You'll also see 'input.txt' mentioned up at the top there. That is a file which stores your user/pass for authorization. Its simple and it looks like this:

mygmailaddresonthefirstline@gmail.com
mygmailpasswordonthe2ndline

Sorry all, probably not the most elegant of technical blog posts, but hopefully it'll come in handy for someone else. As far as I know this is compatible with Linux, but not tried on any other OS.

4 comments:

Pablo Antonio said...

Uhmm... How is it incremental?

Eurig Jones said...

archiveBackup() function generates a new archive with the date/time as the filename.

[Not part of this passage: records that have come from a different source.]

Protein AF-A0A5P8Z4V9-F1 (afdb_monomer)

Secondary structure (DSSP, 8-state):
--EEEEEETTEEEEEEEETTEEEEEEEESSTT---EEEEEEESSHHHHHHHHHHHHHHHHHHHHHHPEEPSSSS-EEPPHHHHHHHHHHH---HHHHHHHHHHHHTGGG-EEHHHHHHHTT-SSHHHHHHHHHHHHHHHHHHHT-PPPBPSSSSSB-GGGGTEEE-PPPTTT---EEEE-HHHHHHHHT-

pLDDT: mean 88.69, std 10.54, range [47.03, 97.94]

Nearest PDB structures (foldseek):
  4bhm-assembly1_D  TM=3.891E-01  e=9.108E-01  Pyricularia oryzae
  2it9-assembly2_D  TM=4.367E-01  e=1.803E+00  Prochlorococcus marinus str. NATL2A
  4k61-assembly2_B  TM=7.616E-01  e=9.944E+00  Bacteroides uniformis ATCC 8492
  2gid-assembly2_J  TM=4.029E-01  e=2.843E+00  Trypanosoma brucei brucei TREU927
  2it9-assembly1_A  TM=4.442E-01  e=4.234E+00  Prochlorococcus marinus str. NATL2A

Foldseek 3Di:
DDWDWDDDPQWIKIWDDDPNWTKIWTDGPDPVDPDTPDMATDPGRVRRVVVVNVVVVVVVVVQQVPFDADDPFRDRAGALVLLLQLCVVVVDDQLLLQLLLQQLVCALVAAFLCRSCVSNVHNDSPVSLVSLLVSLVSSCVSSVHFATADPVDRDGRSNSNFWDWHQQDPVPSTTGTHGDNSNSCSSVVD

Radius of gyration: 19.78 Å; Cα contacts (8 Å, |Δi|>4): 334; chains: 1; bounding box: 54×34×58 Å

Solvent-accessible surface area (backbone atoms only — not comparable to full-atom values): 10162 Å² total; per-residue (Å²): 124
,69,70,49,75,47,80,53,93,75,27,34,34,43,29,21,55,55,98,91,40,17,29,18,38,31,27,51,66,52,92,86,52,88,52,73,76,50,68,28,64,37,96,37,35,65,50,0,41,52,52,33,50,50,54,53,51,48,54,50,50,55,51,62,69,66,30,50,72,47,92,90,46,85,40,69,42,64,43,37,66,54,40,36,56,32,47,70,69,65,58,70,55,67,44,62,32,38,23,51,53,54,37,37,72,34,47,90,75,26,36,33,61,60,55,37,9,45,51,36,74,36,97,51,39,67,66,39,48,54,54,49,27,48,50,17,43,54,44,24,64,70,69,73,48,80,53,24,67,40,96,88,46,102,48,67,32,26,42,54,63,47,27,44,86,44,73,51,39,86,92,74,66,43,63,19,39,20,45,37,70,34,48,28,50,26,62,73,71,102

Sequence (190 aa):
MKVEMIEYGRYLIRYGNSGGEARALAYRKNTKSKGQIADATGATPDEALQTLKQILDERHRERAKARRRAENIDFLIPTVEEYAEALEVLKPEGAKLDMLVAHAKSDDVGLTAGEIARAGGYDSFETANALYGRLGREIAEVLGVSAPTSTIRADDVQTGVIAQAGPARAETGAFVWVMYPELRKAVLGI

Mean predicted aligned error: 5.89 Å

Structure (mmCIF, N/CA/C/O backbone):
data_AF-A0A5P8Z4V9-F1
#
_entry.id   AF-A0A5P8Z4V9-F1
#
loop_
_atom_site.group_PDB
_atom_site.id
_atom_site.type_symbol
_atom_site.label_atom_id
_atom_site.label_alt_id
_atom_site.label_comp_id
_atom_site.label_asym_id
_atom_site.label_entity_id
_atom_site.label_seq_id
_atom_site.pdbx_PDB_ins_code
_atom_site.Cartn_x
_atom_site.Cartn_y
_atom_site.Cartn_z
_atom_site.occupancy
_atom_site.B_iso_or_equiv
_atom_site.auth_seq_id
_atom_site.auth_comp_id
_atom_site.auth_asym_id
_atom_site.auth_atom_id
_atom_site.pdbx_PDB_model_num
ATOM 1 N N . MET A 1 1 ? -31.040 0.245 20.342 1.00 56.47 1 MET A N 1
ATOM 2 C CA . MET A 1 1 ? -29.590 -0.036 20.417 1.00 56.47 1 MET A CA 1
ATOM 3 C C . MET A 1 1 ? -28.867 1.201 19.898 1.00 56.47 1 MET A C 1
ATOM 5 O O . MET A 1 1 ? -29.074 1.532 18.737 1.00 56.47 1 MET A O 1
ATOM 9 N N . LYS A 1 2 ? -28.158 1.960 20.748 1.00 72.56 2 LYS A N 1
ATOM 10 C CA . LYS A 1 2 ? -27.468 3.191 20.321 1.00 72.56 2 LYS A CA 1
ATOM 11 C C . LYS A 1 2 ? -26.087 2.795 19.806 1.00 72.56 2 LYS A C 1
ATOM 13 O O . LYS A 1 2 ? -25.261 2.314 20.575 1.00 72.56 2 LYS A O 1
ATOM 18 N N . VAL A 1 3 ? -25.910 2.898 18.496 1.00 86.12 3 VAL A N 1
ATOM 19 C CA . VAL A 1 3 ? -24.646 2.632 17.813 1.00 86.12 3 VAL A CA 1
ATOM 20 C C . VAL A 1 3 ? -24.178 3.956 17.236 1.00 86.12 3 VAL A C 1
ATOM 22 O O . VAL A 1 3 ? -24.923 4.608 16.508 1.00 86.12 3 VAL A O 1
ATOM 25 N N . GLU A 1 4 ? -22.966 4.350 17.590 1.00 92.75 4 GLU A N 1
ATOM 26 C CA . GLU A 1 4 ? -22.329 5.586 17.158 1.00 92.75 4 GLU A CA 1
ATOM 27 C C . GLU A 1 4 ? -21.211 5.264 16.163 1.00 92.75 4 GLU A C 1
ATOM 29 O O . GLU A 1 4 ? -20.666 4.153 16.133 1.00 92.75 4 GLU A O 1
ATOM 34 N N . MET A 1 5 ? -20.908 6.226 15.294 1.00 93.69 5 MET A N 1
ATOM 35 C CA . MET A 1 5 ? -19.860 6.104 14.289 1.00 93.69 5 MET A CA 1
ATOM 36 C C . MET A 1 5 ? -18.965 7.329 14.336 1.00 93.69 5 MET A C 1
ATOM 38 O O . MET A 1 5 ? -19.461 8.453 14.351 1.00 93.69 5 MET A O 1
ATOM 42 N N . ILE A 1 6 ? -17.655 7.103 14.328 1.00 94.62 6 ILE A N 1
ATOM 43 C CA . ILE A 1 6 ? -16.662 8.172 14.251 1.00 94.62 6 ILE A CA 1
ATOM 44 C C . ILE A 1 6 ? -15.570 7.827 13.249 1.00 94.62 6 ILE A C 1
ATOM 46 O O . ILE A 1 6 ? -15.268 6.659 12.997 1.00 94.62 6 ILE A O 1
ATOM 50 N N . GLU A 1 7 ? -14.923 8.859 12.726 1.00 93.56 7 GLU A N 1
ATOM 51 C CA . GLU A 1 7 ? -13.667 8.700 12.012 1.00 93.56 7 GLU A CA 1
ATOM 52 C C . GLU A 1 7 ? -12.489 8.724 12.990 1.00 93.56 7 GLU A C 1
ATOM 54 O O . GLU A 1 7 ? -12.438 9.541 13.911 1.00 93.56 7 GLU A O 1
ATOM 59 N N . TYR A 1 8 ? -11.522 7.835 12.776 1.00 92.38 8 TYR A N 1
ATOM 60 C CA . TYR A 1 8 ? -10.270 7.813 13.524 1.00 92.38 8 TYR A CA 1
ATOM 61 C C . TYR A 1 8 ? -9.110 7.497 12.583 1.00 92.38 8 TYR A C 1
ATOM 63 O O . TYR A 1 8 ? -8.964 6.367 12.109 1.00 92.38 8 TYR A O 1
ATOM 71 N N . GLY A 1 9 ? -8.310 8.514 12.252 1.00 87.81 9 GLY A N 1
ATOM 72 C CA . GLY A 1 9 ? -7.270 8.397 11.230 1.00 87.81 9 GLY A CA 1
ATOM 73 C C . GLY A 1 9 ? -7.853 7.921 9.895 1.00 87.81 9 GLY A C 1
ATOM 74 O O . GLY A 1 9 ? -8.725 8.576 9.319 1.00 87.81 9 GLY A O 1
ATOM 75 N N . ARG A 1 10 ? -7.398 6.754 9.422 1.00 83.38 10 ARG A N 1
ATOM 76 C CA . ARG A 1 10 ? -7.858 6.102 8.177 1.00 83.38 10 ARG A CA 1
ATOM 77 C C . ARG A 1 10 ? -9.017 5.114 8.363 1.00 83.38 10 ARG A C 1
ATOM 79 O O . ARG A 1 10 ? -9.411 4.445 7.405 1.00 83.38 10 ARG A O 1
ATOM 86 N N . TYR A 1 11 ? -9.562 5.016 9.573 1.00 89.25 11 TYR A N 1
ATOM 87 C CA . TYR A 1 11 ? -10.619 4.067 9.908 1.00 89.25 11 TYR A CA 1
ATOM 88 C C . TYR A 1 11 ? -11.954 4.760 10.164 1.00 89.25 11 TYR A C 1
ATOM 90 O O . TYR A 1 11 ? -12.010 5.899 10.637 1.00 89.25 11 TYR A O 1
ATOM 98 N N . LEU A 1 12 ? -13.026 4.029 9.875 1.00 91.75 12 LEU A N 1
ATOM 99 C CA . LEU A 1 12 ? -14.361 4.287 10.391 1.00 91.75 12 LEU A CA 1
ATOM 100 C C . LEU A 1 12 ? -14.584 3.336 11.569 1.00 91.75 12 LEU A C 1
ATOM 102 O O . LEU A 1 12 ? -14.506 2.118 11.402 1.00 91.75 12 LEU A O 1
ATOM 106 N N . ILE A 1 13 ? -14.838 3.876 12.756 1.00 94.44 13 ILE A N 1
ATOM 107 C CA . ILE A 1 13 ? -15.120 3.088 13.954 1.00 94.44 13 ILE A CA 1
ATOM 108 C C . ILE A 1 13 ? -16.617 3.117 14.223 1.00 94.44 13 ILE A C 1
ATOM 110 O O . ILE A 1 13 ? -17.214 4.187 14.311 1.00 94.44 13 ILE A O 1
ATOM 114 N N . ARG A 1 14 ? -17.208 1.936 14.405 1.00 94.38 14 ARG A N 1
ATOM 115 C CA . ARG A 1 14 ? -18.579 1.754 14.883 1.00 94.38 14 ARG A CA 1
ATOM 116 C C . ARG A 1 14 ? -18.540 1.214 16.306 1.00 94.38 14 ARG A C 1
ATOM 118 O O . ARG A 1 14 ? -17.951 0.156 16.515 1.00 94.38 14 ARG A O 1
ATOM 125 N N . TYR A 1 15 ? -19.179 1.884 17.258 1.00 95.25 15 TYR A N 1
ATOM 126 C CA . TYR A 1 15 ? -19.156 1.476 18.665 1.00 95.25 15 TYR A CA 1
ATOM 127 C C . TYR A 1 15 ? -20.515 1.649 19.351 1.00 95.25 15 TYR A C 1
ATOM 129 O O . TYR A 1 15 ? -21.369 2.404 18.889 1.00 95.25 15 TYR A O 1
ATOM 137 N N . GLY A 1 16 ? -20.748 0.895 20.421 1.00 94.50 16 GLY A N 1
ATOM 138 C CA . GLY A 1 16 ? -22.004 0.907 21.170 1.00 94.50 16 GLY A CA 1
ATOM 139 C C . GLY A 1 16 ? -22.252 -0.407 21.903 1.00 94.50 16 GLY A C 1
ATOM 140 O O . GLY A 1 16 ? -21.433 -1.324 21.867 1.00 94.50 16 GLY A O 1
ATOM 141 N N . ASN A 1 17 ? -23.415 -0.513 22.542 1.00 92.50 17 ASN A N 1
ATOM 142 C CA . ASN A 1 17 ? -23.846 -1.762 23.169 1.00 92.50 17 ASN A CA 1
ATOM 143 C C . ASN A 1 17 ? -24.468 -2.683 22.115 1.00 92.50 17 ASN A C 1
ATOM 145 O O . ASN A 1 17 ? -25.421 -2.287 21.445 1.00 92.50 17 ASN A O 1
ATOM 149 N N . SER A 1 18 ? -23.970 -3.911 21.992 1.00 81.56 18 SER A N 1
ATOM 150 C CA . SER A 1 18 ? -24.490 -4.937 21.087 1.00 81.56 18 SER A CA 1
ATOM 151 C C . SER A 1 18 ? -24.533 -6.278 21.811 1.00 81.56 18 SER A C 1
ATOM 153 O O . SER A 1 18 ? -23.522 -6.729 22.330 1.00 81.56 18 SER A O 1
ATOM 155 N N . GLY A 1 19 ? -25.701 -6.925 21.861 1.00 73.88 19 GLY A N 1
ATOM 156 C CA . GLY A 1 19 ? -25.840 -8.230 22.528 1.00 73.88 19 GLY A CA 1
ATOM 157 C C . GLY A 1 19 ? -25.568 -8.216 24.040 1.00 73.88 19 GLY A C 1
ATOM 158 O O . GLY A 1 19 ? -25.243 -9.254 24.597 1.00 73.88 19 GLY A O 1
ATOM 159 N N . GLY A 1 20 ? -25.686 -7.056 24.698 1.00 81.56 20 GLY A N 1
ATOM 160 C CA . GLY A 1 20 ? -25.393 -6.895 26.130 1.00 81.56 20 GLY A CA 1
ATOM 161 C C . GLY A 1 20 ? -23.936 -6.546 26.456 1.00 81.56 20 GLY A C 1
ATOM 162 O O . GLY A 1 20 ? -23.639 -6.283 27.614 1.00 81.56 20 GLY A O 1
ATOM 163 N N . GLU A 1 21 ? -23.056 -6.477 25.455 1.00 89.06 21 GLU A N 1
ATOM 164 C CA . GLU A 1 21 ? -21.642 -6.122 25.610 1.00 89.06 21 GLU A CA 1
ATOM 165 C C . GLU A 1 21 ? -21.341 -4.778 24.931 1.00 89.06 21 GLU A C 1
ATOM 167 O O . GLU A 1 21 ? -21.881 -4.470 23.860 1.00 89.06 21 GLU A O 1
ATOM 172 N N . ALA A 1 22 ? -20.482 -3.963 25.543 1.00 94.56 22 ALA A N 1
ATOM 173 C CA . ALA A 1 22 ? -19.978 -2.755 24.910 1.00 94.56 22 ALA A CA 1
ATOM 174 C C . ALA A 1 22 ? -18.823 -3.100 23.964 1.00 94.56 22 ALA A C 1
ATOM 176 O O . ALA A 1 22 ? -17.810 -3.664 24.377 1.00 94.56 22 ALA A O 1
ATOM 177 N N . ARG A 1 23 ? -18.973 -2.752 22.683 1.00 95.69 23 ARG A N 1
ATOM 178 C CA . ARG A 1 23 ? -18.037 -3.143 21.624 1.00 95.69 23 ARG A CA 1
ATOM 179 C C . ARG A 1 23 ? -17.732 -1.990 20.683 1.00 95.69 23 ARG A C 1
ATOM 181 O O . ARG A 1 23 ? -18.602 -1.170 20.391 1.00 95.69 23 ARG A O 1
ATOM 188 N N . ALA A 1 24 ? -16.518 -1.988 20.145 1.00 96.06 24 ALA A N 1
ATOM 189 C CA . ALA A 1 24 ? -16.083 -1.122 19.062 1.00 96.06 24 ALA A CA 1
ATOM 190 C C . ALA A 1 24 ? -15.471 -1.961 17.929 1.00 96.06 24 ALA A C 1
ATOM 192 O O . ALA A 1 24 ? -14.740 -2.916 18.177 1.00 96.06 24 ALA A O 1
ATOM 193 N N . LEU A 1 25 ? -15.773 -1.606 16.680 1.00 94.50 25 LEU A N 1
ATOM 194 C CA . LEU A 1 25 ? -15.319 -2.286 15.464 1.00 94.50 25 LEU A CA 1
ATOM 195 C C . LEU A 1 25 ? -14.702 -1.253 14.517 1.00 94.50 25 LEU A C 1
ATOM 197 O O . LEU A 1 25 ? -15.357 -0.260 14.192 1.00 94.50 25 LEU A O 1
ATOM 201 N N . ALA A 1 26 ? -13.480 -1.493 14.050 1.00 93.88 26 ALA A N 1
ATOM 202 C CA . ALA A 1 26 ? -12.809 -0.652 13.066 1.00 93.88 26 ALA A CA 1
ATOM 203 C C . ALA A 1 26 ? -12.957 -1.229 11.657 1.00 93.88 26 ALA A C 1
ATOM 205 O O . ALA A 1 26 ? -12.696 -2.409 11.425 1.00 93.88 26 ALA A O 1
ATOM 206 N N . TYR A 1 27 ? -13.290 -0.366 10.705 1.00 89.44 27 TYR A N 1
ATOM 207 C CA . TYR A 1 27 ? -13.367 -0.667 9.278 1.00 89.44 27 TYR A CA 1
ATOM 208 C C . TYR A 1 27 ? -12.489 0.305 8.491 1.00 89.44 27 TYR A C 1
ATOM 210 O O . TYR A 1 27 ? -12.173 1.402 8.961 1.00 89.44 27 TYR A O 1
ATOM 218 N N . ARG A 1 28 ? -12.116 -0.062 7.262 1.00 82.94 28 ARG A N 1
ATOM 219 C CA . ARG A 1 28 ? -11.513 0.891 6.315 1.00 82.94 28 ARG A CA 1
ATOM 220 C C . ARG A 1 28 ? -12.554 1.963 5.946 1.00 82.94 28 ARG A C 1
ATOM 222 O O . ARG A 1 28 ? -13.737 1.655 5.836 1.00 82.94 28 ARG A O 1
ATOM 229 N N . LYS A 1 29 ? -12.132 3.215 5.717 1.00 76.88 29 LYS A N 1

pruneArchives() removes old backups if there more than a certain of them.

Kyle Baley said...

But is it incremental in the sense that it will download only data that's changed since the last backup? I think that's typically what incremental means with respect to database backups.

Eurig Jones said...

Yes that's true, its probably not the correct term here. But it does exactly what I need it to do, and that is t create regular backups of the datastore.